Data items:
══════
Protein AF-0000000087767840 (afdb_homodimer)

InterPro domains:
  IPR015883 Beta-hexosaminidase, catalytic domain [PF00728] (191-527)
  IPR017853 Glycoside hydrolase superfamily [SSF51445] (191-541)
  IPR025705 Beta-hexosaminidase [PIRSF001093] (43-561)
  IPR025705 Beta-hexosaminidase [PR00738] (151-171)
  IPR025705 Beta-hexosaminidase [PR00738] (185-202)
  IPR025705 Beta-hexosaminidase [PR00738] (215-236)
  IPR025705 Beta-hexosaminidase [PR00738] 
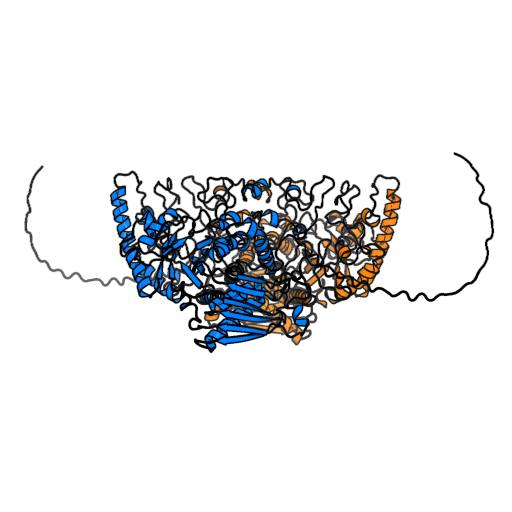(267-284)
  IPR025705 Beta-hexosaminidase [PR00738] (342-355)
  IPR025705 Beta-hexosaminidase [PR00738] (492-508)
  IPR025705 Beta-hexosaminidase [PR00738] (509-526)
  IPR025705 Beta-hexosaminidase [PTHR22600] (43-574)
  IPR029018 Beta-hexosaminidase-like, domain 2 [G3DSA:3.30.379.10] (41-187)
  IPR029018 Beta-hexosaminidase-like, domain 2 [SSF55545] (48-190)
  IPR029019 Beta-hexosaminidase, eukaryotic type, N-terminal [PF14845] (48-168)

Structure (mmCIF, N/CA/C/O backbone):
data_AF-0000000087767840-model_v1
#
loop_
_entity.id
_entity.type
_entity.pdbx_description
1 polymer Beta-hexosaminidase
#
loop_
_atom_site.group_PDB
_atom_site.id
_atom_site.type_symbol
_atom_site.label_atom_id
_atom_site.label_alt_id
_atom_site.label_comp_id
_atom_site.label_asym_id
_atom_site.label_entity_id
_atom_site.label_seq_id
_atom_site.pdbx_PDB_ins_code
_atom_site.Cartn_x
_atom_site.Cartn_y
_atom_site.Cartn_z
_atom_site.occupancy
_atom_site.B_iso_or_equiv
_atom_site.auth_seq_id
_atom_site.auth_comp_id
_atom_site.auth_asym_id
_atom_site.auth_atom_id
_atom_site.pdbx_PDB_model_num
ATOM 1 N N . MET A 1 1 ? 37.094 -31.891 -56.281 1 14.4 1 MET A N 1
ATOM 2 C CA . MET A 1 1 ? 38.344 -32.438 -56.812 1 14.4 1 MET A CA 1
ATOM 3 C C . MET A 1 1 ? 39.031 -33.312 -55.75 1 14.4 1 MET A C 1
ATOM 5 O O . MET A 1 1 ? 38.719 -33.25 -54.562 1 14.4 1 MET A O 1
ATOM 9 N N . ARG A 1 2 ? 40.375 -33.25 -55.844 1 15.21 2 ARG A N 1
ATOM 10 C CA . ARG A 1 2 ? 41.5 -34.125 -56.094 1 15.21 2 ARG A CA 1
ATOM 11 C C . ARG A 1 2 ? 42.094 -34.625 -54.781 1 15.21 2 ARG A C 1
ATOM 13 O O . ARG A 1 2 ? 41.844 -34.062 -53.719 1 15.21 2 ARG A O 1
ATOM 20 N N . ARG A 1 3 ? 43.312 -34.844 -54.75 1 14.16 3 ARG A N 1
ATOM 21 C CA . ARG A 1 3 ? 44.281 -35.938 -54.688 1 14.16 3 ARG A CA 1
ATOM 22 C C . ARG A 1 3 ? 45.031 -35.938 -53.375 1 14.16 3 ARG A C 1
ATOM 24 O O . ARG A 1 3 ? 45.219 -36.969 -52.719 1 14.16 3 ARG A O 1
ATOM 31 N N . LEU A 1 4 ? 45.75 -34.75 -53.125 1 14.25 4 LEU A N 1
ATOM 32 C CA . LEU A 1 4 ? 47.188 -35 -53.094 1 14.25 4 LEU A CA 1
ATOM 33 C C . LEU A 1 4 ? 47.594 -35.656 -51.75 1 14.25 4 LEU A C 1
ATOM 35 O O . LEU A 1 4 ? 46.875 -35.5 -50.75 1 14.25 4 LEU A O 1
ATOM 39 N N . GLN A 1 5 ? 48.781 -35.656 -51.281 1 13.77 5 GLN A N 1
ATOM 40 C CA . GLN A 1 5 ? 49.906 -36.594 -51.062 1 13.77 5 GLN A CA 1
ATOM 41 C C . GLN A 1 5 ? 50.25 -36.688 -49.594 1 13.77 5 GLN A C 1
ATOM 43 O O . GLN A 1 5 ? 50.5 -37.781 -49.062 1 13.77 5 GLN A O 1
ATOM 48 N N . ALA A 1 6 ? 50.781 -35.469 -48.969 1 15.95 6 ALA A N 1
ATOM 49 C CA . ALA A 1 6 ? 52.188 -35.688 -48.562 1 15.95 6 ALA A CA 1
ATOM 50 C C . ALA A 1 6 ? 52.281 -36.625 -47.375 1 15.95 6 ALA A C 1
ATOM 52 O O . ALA A 1 6 ? 51.344 -36.781 -46.625 1 15.95 6 ALA A O 1
ATOM 53 N N . ARG A 1 7 ? 53.5 -36.875 -46.719 1 15.53 7 ARG A N 1
ATOM 54 C CA . ARG A 1 7 ? 54.531 -37.844 -46.344 1 15.53 7 ARG A CA 1
ATOM 55 C C . ARG A 1 7 ? 54.594 -38 -44.812 1 15.53 7 ARG A C 1
ATOM 57 O O . ARG A 1 7 ? 54.906 -37.031 -44.094 1 15.53 7 ARG A O 1
ATOM 64 N N . GLY A 1 8 ? 53.906 -38.906 -44.125 1 13.84 8 GLY A N 1
ATOM 65 C CA . GLY A 1 8 ? 53.5 -39.094 -42.75 1 13.84 8 GLY A CA 1
ATOM 66 C C . GLY A 1 8 ? 54.625 -39.688 -41.906 1 13.84 8 GLY A C 1
ATOM 67 O O . GLY A 1 8 ? 54.375 -40.094 -40.75 1 13.84 8 GLY A O 1
ATOM 68 N N . VAL A 1 9 ? 55.906 -39.75 -42.406 1 15.02 9 VAL A N 1
ATOM 69 C CA . VAL A 1 9 ? 56.25 -41.031 -41.844 1 15.02 9 VAL A CA 1
ATOM 70 C C . VAL A 1 9 ? 56.375 -40.906 -40.312 1 15.02 9 VAL A C 1
ATOM 72 O O . VAL A 1 9 ? 55.75 -41.688 -39.562 1 15.02 9 VAL A O 1
ATOM 75 N N . ARG A 1 10 ? 57.562 -40.469 -39.719 1 15.62 10 ARG A N 1
ATOM 76 C CA . ARG A 1 10 ? 58.438 -41.469 -39.094 1 15.62 10 ARG A CA 1
ATOM 77 C C . ARG A 1 10 ? 58.125 -41.625 -37.625 1 15.62 10 ARG A C 1
ATOM 79 O O . ARG A 1 10 ? 57.438 -40.781 -37.031 1 15.62 10 ARG A O 1
ATOM 86 N N . ALA A 1 11 ? 59.219 -41.812 -36.719 1 16.53 11 ALA A N 1
ATOM 87 C CA . ALA A 1 11 ? 59.625 -42.938 -35.906 1 16.53 11 ALA A CA 1
ATOM 88 C C . ALA A 1 11 ? 59.25 -42.75 -34.438 1 16.53 11 ALA A C 1
ATOM 90 O O . ALA A 1 11 ? 58.969 -41.625 -34.031 1 16.53 11 ALA A O 1
ATOM 91 N N . THR A 1 12 ? 59.875 -43.438 -33.469 1 15.76 12 THR A N 1
ATOM 92 C CA . THR A 1 12 ? 59.656 -44.5 -32.469 1 15.76 12 THR A CA 1
ATOM 93 C C . THR A 1 12 ? 59.906 -43.969 -31.062 1 15.76 12 THR A C 1
ATOM 95 O O . THR A 1 12 ? 59.781 -44.719 -30.094 1 15.76 12 THR A O 1
ATOM 98 N N . ALA A 1 13 ? 60.125 -42.688 -30.781 1 16.31 13 ALA A N 1
ATOM 99 C CA . ALA A 1 13 ? 61.062 -42.406 -29.719 1 16.31 13 ALA A CA 1
ATOM 100 C C . ALA A 1 13 ? 60.531 -42.844 -28.359 1 16.31 13 ALA A C 1
ATOM 102 O O . ALA A 1 13 ? 59.375 -42.531 -28 1 16.31 13 ALA A O 1
ATOM 103 N N . GLY A 1 14 ? 61.188 -43.719 -27.688 1 15.73 14 GLY A N 1
ATOM 104 C CA . GLY A 1 14 ? 60.938 -44.656 -26.594 1 15.73 14 GLY A CA 1
ATOM 105 C C . GLY A 1 14 ? 60.656 -43.938 -25.281 1 15.73 14 GLY A C 1
ATOM 106 O O . GLY A 1 14 ? 59.469 -43.688 -24.953 1 15.73 14 GLY A O 1
ATOM 107 N N . GLY A 1 15 ? 61.688 -43.844 -24.328 1 16.19 15 GLY A N 1
ATOM 108 C CA . GLY A 1 15 ? 61.75 -44.656 -23.125 1 16.19 15 GLY A CA 1
ATOM 109 C C . GLY A 1 15 ? 61.219 -43.906 -21.891 1 16.19 15 GLY A C 1
ATOM 110 O O . GLY A 1 15 ? 60.312 -44.406 -21.219 1 16.19 15 GLY A O 1
ATOM 111 N N . PRO A 1 16 ? 62.031 -42.938 -21.25 1 18.22 16 PRO A N 1
ATOM 112 C CA . PRO A 1 16 ? 62.469 -43.281 -19.891 1 18.22 16 PRO A CA 1
ATOM 113 C C . PRO A 1 16 ? 61.469 -42.812 -18.828 1 18.22 16 PRO A C 1
ATOM 115 O O . PRO A 1 16 ? 60.625 -41.938 -19.094 1 18.22 16 PRO A O 1
ATOM 118 N N . ARG A 1 17 ? 61.688 -43.188 -17.453 1 18.27 17 ARG A N 1
ATOM 119 C CA . ARG A 1 17 ? 61.094 -43.688 -16.203 1 18.27 17 ARG A CA 1
ATOM 120 C C . ARG A 1 17 ? 60.719 -42.531 -15.289 1 18.27 17 ARG A C 1
ATOM 122 O O . ARG A 1 17 ? 59.75 -42.594 -14.547 1 18.27 17 ARG A O 1
ATOM 129 N N . GLY A 1 18 ? 61.5 -41.344 -15.289 1 17.02 18 GLY A N 1
ATOM 130 C CA . GLY A 1 18 ? 61.969 -41.031 -13.938 1 17.02 18 GLY A CA 1
ATOM 131 C C . GLY A 1 18 ? 60.875 -40.5 -13.047 1 17.02 18 GLY A C 1
ATOM 132 O O . GLY A 1 18 ? 59.781 -40.125 -13.531 1 17.02 18 GLY A O 1
ATOM 133 N N . THR A 1 19 ? 61.312 -39.688 -11.969 1 19.17 19 THR A N 1
ATOM 134 C CA . THR A 1 19 ? 61.219 -39.5 -10.523 1 19.17 19 THR A CA 1
ATOM 135 C C . THR A 1 19 ? 60.094 -38.531 -10.172 1 19.17 19 THR A C 1
ATOM 137 O O . THR A 1 19 ? 59.906 -37.531 -10.836 1 19.17 19 THR A O 1
ATOM 140 N N . LEU A 1 20 ? 59.188 -39 -9.336 1 18.48 20 LEU A N 1
ATOM 141 C CA . LEU A 1 20 ? 57.844 -38.625 -8.867 1 18.48 20 LEU A CA 1
ATOM 142 C C . LEU A 1 20 ? 57.906 -37.344 -8.008 1 18.48 20 LEU A C 1
ATOM 144 O O . LEU A 1 20 ? 58.25 -37.438 -6.824 1 18.48 20 LEU A O 1
ATOM 148 N N . ALA A 1 21 ? 58.719 -36.312 -8.352 1 19.33 21 ALA A N 1
ATOM 149 C CA . ALA A 1 21 ? 58.812 -35.312 -7.289 1 19.33 21 ALA A CA 1
ATOM 150 C C . ALA A 1 21 ? 57.438 -34.781 -6.887 1 19.33 21 ALA A C 1
ATOM 152 O O . ALA A 1 21 ? 56.656 -34.406 -7.746 1 19.33 21 ALA A O 1
ATOM 153 N N . LEU A 1 22 ? 57.125 -34.938 -5.676 1 19.12 22 LEU A N 1
ATOM 154 C CA . LEU A 1 22 ? 55.969 -34.719 -4.801 1 19.12 22 LEU A CA 1
ATOM 155 C C . LEU A 1 22 ? 55.656 -33.25 -4.707 1 19.12 22 LEU A C 1
ATOM 157 O O . LEU A 1 22 ? 56.344 -32.5 -4.008 1 19.12 22 LEU A O 1
ATOM 161 N N . ARG A 1 23 ? 55.719 -32.438 -5.801 1 18.42 23 ARG A N 1
ATOM 162 C CA . ARG A 1 23 ? 55.594 -31.016 -5.418 1 18.42 23 ARG A CA 1
ATOM 163 C C . ARG A 1 23 ? 54.281 -30.75 -4.699 1 18.42 23 ARG A C 1
ATOM 165 O O . ARG A 1 23 ? 53.219 -31.203 -5.141 1 18.42 23 ARG A O 1
ATOM 172 N N . THR A 1 24 ? 54.438 -30.453 -3.459 1 21.47 24 THR A N 1
ATOM 173 C CA . THR A 1 24 ? 53.5 -30.047 -2.406 1 21.47 24 THR A CA 1
ATOM 174 C C . THR A 1 24 ? 52.688 -28.859 -2.848 1 21.47 24 THR A C 1
ATOM 176 O O . THR A 1 24 ? 53.219 -27.781 -3.131 1 21.47 24 THR A O 1
ATOM 179 N N . LEU A 1 25 ? 51.719 -29.031 -3.779 1 21.23 25 LEU A N 1
ATOM 180 C CA . LEU A 1 25 ? 50.938 -27.891 -4.242 1 21.23 25 LEU A CA 1
ATOM 181 C C . LEU A 1 25 ? 50.25 -27.203 -3.072 1 21.23 25 LEU A C 1
ATOM 183 O O . LEU A 1 25 ? 49.438 -27.812 -2.375 1 21.23 25 LEU A O 1
ATOM 187 N N . CYS A 1 26 ? 50.969 -26.234 -2.525 1 20.5 26 CYS A N 1
ATOM 188 C CA . CYS A 1 26 ? 50.438 -25.281 -1.557 1 20.5 26 CYS A CA 1
ATOM 189 C C . CYS A 1 26 ? 49.156 -24.641 -2.059 1 20.5 26 CYS A C 1
ATOM 191 O O . CYS A 1 26 ? 49.156 -23.969 -3.09 1 20.5 26 CYS A O 1
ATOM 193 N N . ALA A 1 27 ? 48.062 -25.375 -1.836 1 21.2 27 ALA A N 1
══════
Problem to solve: From the records above, print only the lines between the one holding "ATOM 35 O O" and the one holding "ATOM 40 C CA", inclusive, exactly as they stand.

Reply:
ATOM 35 O O . LEU A 1 4 ? 46.875 -35.5 -50.75 1 14.25 4 LEU A O 1
ATOM 39 N N . GLN A 1 5 ? 48.781 -35.656 -51.281 1 13.77 5 GLN A N 1
ATOM 40 C CA . GLN A 1 5 ? 49.906 -36.594 -51.062 1 13.77 5 GLN A CA 1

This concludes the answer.